Concordo com o disse quando fala que se o sujeito não agregou nada em seu trabalho por dois, porque haveria de merecer aumento, porém, gostaria de levantar um ponto de vista aqui: será que o sujeito não ficou esperando uma oportunidade dada a ele de mostrar/provar seu valor, mas que nunca aconteceu? De fato, se o sujeito não evolui, não oferece mais, não há porque argumentar aumento de salário.
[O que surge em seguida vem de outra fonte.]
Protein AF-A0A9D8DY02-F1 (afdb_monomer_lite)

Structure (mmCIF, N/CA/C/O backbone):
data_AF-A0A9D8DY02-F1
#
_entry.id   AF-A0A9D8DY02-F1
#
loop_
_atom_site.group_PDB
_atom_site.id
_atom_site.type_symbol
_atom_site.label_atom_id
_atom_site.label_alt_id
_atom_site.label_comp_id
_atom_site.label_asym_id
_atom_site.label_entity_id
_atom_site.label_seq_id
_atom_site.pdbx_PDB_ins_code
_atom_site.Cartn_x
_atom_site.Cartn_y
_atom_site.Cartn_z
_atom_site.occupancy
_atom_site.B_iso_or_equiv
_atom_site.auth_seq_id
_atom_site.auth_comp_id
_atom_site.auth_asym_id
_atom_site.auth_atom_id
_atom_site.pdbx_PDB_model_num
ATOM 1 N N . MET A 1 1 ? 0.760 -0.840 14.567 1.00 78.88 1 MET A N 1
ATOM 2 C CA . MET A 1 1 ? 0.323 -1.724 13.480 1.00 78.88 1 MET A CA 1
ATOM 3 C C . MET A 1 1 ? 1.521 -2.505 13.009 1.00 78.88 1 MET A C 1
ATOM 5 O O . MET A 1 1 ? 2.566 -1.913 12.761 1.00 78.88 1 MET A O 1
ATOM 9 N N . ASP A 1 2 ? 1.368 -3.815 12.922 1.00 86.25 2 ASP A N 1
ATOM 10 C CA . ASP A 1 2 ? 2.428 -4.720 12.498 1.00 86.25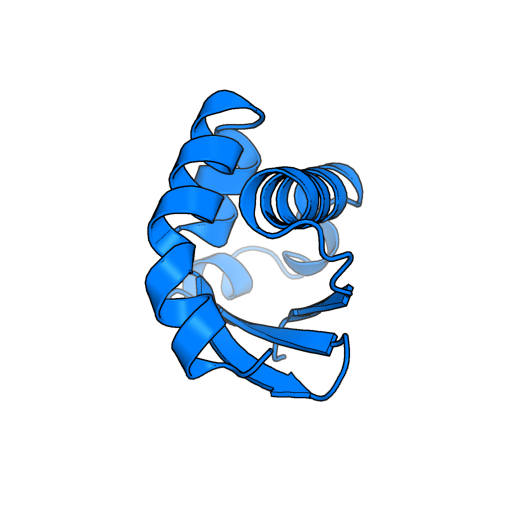 2 ASP A CA 1
ATOM 11 C C . ASP A 1 2 ? 2.233 -5.170 11.046 1.00 86.25 2 ASP A C 1
ATOM 13 O O . ASP A 1 2 ? 1.124 -5.167 10.505 1.00 86.25 2 ASP A O 1
ATOM 17 N N . LEU A 1 3 ? 3.316 -5.614 10.399 1.00 88.31 3 LEU A N 1
ATOM 18 C CA . LEU A 1 3 ? 3.276 -6.102 9.013 1.00 88.31 3 LEU A CA 1
ATOM 19 C C . LEU A 1 3 ? 2.228 -7.211 8.814 1.00 88.31 3 LEU A C 1
ATOM 21 O O . LEU A 1 3 ? 1.623 -7.305 7.750 1.00 88.31 3 LEU A O 1
ATOM 25 N N . SER A 1 4 ? 2.021 -8.063 9.819 1.00 88.81 4 SER A N 1
ATOM 26 C CA . SER A 1 4 ? 1.038 -9.151 9.768 1.00 88.81 4 SER A CA 1
ATOM 27 C C . SER A 1 4 ? -0.402 -8.640 9.739 1.00 88.81 4 SER A C 1
ATOM 29 O O . SER A 1 4 ? -1.214 -9.171 8.987 1.00 88.81 4 SER A O 1
ATOM 31 N N . GLU A 1 5 ? -0.712 -7.591 10.503 1.00 88.38 5 GLU A N 1
ATOM 32 C CA . GLU A 1 5 ? -2.027 -6.943 10.462 1.00 88.38 5 GLU A CA 1
ATOM 33 C C . GLU A 1 5 ? -2.245 -6.263 9.111 1.00 88.38 5 GLU A C 1
ATOM 35 O O . GLU A 1 5 ? -3.313 -6.388 8.514 1.00 88.38 5 GLU A O 1
ATOM 40 N N . LEU A 1 6 ? -1.212 -5.602 8.577 1.00 88.44 6 LEU A N 1
ATOM 41 C CA . LEU A 1 6 ? -1.276 -5.001 7.247 1.00 88.44 6 LEU A CA 1
ATOM 42 C C . LEU A 1 6 ? -1.510 -6.050 6.167 1.00 88.44 6 LEU A C 1
ATOM 44 O O . LEU A 1 6 ? -2.335 -5.841 5.290 1.00 88.44 6 LEU A O 1
ATOM 48 N N . LYS A 1 7 ? -0.835 -7.200 6.254 1.00 89.81 7 LYS A N 1
ATOM 49 C CA . LYS A 1 7 ? -1.047 -8.330 5.341 1.00 89.81 7 LYS A CA 1
ATOM 50 C C . LYS A 1 7 ? -2.474 -8.864 5.400 1.00 89.81 7 LYS A C 1
ATOM 52 O O . LYS A 1 7 ? -3.008 -9.220 4.356 1.00 89.81 7 LYS A O 1
ATOM 57 N N . ALA A 1 8 ? -3.085 -8.905 6.583 1.00 91.00 8 ALA A N 1
ATOM 58 C CA . ALA A 1 8 ? -4.470 -9.345 6.736 1.00 91.00 8 ALA A CA 1
ATOM 59 C C . ALA A 1 8 ? -5.460 -8.386 6.053 1.00 91.00 8 ALA A C 1
ATOM 61 O O . ALA A 1 8 ? -6.383 -8.849 5.394 1.00 91.00 8 ALA A O 1
ATOM 62 N N . ASN A 1 9 ? -5.219 -7.075 6.150 1.00 90.94 9 ASN A N 1
ATOM 63 C CA . ASN A 1 9 ? -6.057 -6.033 5.542 1.00 90.94 9 ASN A CA 1
ATOM 64 C C . ASN A 1 9 ? -5.605 -5.636 4.123 1.00 90.94 9 ASN A C 1
ATO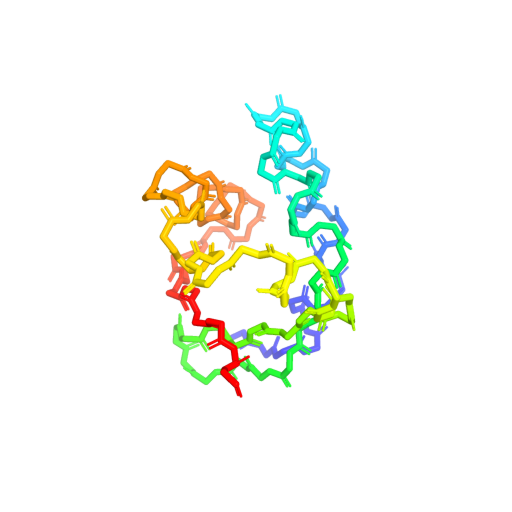M 66 O O . ASN A 1 9 ? -6.164 -4.728 3.513 1.00 90.94 9 ASN A O 1
ATOM 70 N N . TRP A 1 10 ? -4.560 -6.269 3.582 1.00 91.25 10 TRP A N 1
ATOM 71 C CA . TRP A 1 10 ? -3.974 -5.857 2.305 1.00 91.25 10 TRP A CA 1
ATOM 72 C C . TRP A 1 10 ? -4.937 -6.056 1.142 1.00 91.25 10 TRP A C 1
ATOM 74 O O . TRP A 1 10 ? -4.965 -5.244 0.223 1.00 91.25 10 TRP A O 1
ATOM 84 N N . ASN A 1 11 ? -5.750 -7.111 1.200 1.00 91.31 11 ASN A N 1
ATOM 85 C CA . ASN A 1 11 ? -6.785 -7.334 0.200 1.00 91.31 11 ASN A CA 1
ATOM 86 C C . ASN A 1 11 ? -7.805 -6.195 0.199 1.00 91.31 11 ASN A C 1
ATOM 88 O O . ASN A 1 11 ? -8.112 -5.702 -0.876 1.00 91.31 11 ASN A O 1
ATOM 92 N N . ASP A 1 12 ? -8.250 -5.719 1.365 1.00 93.25 12 ASP A N 1
ATOM 93 C CA . ASP A 1 12 ? -9.177 -4.584 1.457 1.00 93.25 12 ASP A CA 1
ATOM 94 C C . ASP A 1 12 ? -8.558 -3.293 0.899 1.00 93.25 12 ASP A C 1
ATOM 96 O O . ASP A 1 12 ? -9.211 -2.551 0.167 1.00 93.25 12 ASP A O 1
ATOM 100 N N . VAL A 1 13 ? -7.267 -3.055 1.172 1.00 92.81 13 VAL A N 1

Agora, parece uma “trava” que as empresas praticam com alguns funcionários, não os deixando ir a frente em suas carreiras, simplesmente porque eles “são bons no que fazem e se precisa que fiquem exatamente onde estão”. Desculpe, tenho exemplos pessoais justamente de situações como a que expôs aqui, e os fatos que posso apurar, me levam a concluir que: se a empresa não quiser que você progrida, você não vai progredir, consequentemente, isso justifica sua impossibilidade de negociar qualquer reajuste. Você fica de pés e mãos atadas, porque muitas vezes você gosta do que faz, mas tem uma “trava” na sua vida…. A saída? procurar outro emprego, mudar de setor…
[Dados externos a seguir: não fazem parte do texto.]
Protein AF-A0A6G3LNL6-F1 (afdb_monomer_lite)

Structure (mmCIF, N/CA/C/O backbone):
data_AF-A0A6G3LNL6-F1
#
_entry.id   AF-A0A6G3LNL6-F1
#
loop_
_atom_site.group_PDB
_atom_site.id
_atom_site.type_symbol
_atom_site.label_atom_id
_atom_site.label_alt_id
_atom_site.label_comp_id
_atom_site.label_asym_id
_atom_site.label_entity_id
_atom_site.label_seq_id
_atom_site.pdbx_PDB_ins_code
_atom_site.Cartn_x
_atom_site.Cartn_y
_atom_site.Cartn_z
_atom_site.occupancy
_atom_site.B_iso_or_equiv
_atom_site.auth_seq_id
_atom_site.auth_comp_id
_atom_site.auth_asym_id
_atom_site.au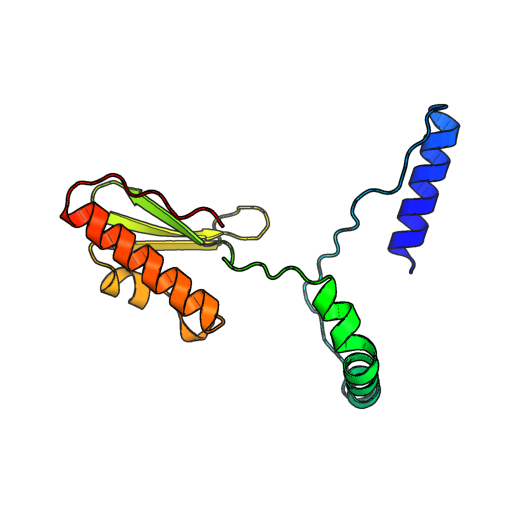th_atom_id
_atom_site.pdbx_PDB_model_num
ATOM 1 N N . TYR A 1 1 ? 11.402 7.198 -21.247 1.00 68.81 1 TYR A N 1
ATOM 2 C CA . TYR A 1 1 ? 12.692 7.774 -20.806 1.00 68.81 1 TYR A CA 1
ATOM 3 C C . TYR A 1 1 ? 12.674 9.283 -20.535 1.00 68.81 1 TYR A C 1
ATOM 5 O O . TYR A 1 1 ? 13.610 9.750 -19.906 1.00 68.81 1 TYR A O 1
ATOM 13 N N . GLY A 1 2 ? 11.650 10.054 -20.937 1.00 91.06 2 GLY A N 1
ATOM 14 C CA . GLY A 1 2 ? 11.662 11.523 -20.790 1.00 91.06 2 GLY A CA 1
ATOM 15 C C . GLY A 1 2 ? 11.827 12.041 -19.354 1.00 91.06 2 GLY A C 1
ATOM 16 O O . GLY A 1 2 ? 12.719 12.840 -19.107 1.00 91.06 2 GLY A O 1
ATOM 17 N N . LEU A 1 3 ? 11.035 11.544 -18.397 1.00 93.19 3 LEU A N 1
ATOM 18 C CA . LEU A 1 3 ? 11.101 12.008 -17.000 1.00 93.19 3 LEU A CA 1
ATOM 19 C C . LEU A 1 3 ? 12.436 11.682 -16.315 1.00 93.19 3 LEU A C 1
ATOM 21 O O . LEU A 1 3 ? 12.950 12.499 -15.561 1.00 93.19 3 LEU A O 1
ATOM 25 N N . VAL A 1 4 ? 13.029 10.523 -16.622 1.00 94.00 4 VAL A N 1
ATOM 26 C CA . VAL A 1 4 ? 14.363 10.148 -16.121 1.00 94.00 4 VAL A CA 1
ATOM 27 C C . VAL A 1 4 ? 15.421 11.100 -16.674 1.00 94.00 4 VAL A C 1
ATOM 29 O O . VAL A 1 4 ? 16.198 11.649 -15.905 1.00 94.00 4 VAL A O 1
ATOM 32 N N . ARG A 1 5 ? 15.401 11.366 -17.987 1.00 96.19 5 ARG A N 1
ATOM 33 C CA . ARG A 1 5 ? 16.326 12.323 -18.615 1.00 96.19 5 ARG A CA 1
ATOM 34 C C . ARG A 1 5 ? 16.173 13.733 -18.062 1.00 96.19 5 ARG A C 1
ATOM 36 O O . ARG A 1 5 ? 17.164 14.427 -17.893 1.00 96.19 5 ARG A O 1
ATOM 43 N N . LEU A 1 6 ? 14.944 14.147 -17.774 1.00 96.25 6 LEU A N 1
ATOM 44 C CA . LEU A 1 6 ? 14.679 15.449 -17.177 1.00 96.25 6 LEU A CA 1
ATOM 45 C C . LEU A 1 6 ? 15.239 15.535 -15.750 1.00 96.25 6 LEU A C 1
ATOM 47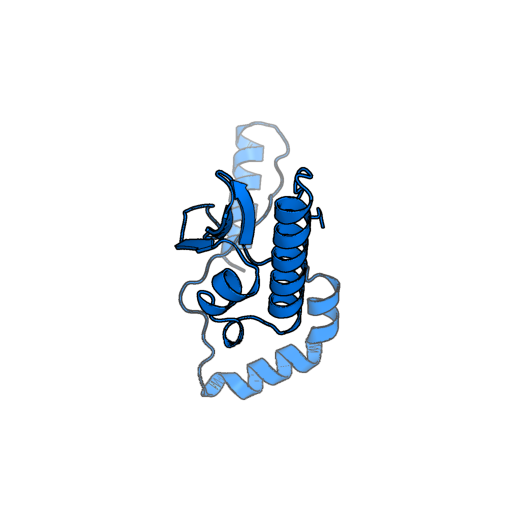 O O . LEU A 1 6 ? 15.845 16.537 -15.390 1.00 96.25 6 LEU A O 1
ATOM 51 N N . MET A 1 7 ? 15.080 14.473 -14.956 1.00 96.19 7 MET A N 1
ATOM 52 C CA . MET A 1 7 ? 15.649 14.388 -13.611 1.00 96.19 7 MET A CA 1
ATOM 53 C C . MET A 1 7 ? 17.187 14.407 -13.634 1.00 96.19 7 MET A C 1
ATOM 55 O O . MET A 1 7 ? 17.790 15.120 -12.837 1.00 96.19 7 MET A O 1
ATOM 59 N N . GLU A 1 8 ? 17.812 13.667 -14.556 1.00 95.81 8 GLU A N 1
ATOM 60 C CA . GLU A 1 8 ? 19.266 13.701 -14.793 1.00 95.81 8 GLU A CA 1
ATOM 61 C C . GLU A 1 8 ? 19.733 15.112 -15.155 1.00 95.81 8 GLU A C 1
ATOM 63 O O . GLU A 1 8 ? 20.628 15.649 -14.510 1.00 95.81 8 GLU A O 1
ATOM 68 N N . TYR A 1 9 ?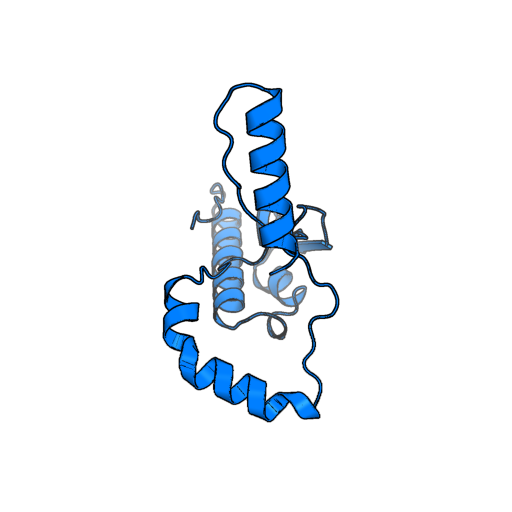 19.060 15.743 -16.120 1.00 96.81 9 TYR A N 1
ATOM 69 C CA . TYR A 1 9 ? 19.370 17.099 -16.557 1.00 96.81 9 TYR A CA 1
ATOM 70 C C . TYR A 1 9 ? 19.342 18.102 -15.396 1.00 96.81 9 TYR A C 1
ATOM 72 O O . TYR A 1 9 ? 20.290 18.858 -15.210 1.00 96.81 9 TYR A O 1
ATOM 80 N N . PHE A 1 10 ? 18.290 18.090 -14.570 1.00 96.81 10 PHE A N 1
ATOM 81 C CA . PHE A 1 10 ? 18.214 18.998 -13.423 1.00 96.81 10 PHE A CA 1
ATOM 82 C C . PHE A 1 10 ? 19.275 18.708 -12.359 1.00 96.81 10 PHE A C 1
ATOM 84 O O . PHE A 1 10 ? 19.798 19.648 -11.763 1.00 96.81 10 PHE A O 1
ATOM 91 N N . ALA A 1 11 ? 19.614 17.440 -12.116 1.00 97.12 11 ALA A N 1
ATOM 92 C CA . ALA A 1 11 ? 20.688 17.091 -11.188 1.00 97.12 11 ALA A CA 1
ATOM 93 C C . ALA A 1 11 ? 22.050 17.627 -11.670 1.00 97.12 11 ALA A C 1
ATOM 95 O O . ALA A 1 11 ? 22.818 18.160 -10.863 1.00 97.12 11 ALA A O 1
ATOM 96 N N . ASP A 1 12 ? 22.322 17.547 -12.974 1.00 97.25 12 ASP A N 1
ATOM 97 C CA . ASP A 1 12 ? 23.551 18.061 -13.585 1.00 97.25 12 ASP A CA 1
ATOM 98 C C . ASP A 1 12 ? 23.618 19.596 -13.541 1.00 97.25 12 ASP A C 1
ATOM 100 O O . ASP A 1 12 ? 24.637 20.160 -13.126 1.00 97.25 12 ASP A O 1
ATOM 104 N N . GLU A 1 13 ? 22.526 20.284 -13.894 1.00 98.00 13 GLU A N 1
ATOM 105 C CA . GLU A 1 13 ? 22.448 21.749 -13.828 1.00 98.00 13 GLU A CA 1
ATOM 106 C C . GLU A 1 13 ? 22.646 22.259 -12.396 1.00 98.00 13 GLU A C 1
ATOM 108 O O . GLU A 1 13 ? 23.503 23.111 -12.149 1.00 98.00 13 GLU A O 1
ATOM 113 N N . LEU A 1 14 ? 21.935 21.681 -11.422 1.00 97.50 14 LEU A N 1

Em todo caso, mais um belo artigo!!!
ligiafascioni
Oi, Alessandro!
Mas se a empresa não quer que a pessoa evolua e ela quer o contrário, não pode ficar “esperando” uma oportunidade. A vida é muito curta para esperar. Ou a pessoa cria a oportunidade ou então….cria a oportunidade. Seja na empresa ou em qualquer outro lugar. O que não dá é para colocar a responsabilidade da evolução da carreira da gente nas mãos de terceiros e depois reclamar que o terceiro não está interessado. Nós somos os únicos interessados na nossa carreira; temos que fazê-la andar.
Há algumas décadas, mudar de empresa ou setor era um sacrilégio; hoje é prática comum. É bom as empresas ficarem ligadas….
Abraços e sucesso!!
mari
Estou acompanhando as suas postagens. Tenho gostado bastante. Um abraço, Mari.
ligiafascioni
Que legal! Também estou amando seu Instagram 🙂
Outro abraço, Mari <3
Aldo Rocha
Discordo completamente do POST, vou argumentar utilizando a “hierarquia das necessidades” proposta por Maslow, tentarei não me estender muito no comentário.
Saiba que todo profissional busca o alto dessa pirâmide, que é a REALIZAÇÃO PESSOAL, creio que até você mesmo com esse tipo de pensamento exposto no texto busca isso, antes do topo as necessidades mais básicas devem ser satisfeitas, e o salário faz parte do degrau que proporciona a SEGURANÇA.
Se o profissional está fazendo seu trabalho melhor do que poderia ser feito, tem buscado qualificação e isso tem influenciado em seu desempenho, ele tem todo direito de exigir uma contra partida da empresa (nesse caso o aumento), isso se chama prova de RECONHECIMENTO, e todos nós precisamos.
O seu post vai de encontra todas as questões relacionadas à retenção de talentos.
Fico imaginando você como uma empresária e aquele seu funcionário super talentoso lendo isso. Diga isso ao profissional que está no auge de sua motivação, que faz a diferença na empresa, que tem ideias que aperfeiçoam e causam a evolução de seu produto ou serviço que: ele é um ótimo profissional, tem ideias maravilhosas, mas atuando como ele “só faz aquilo” o não vai ter aumento tão cedo, apenas o reajuste do sindicato.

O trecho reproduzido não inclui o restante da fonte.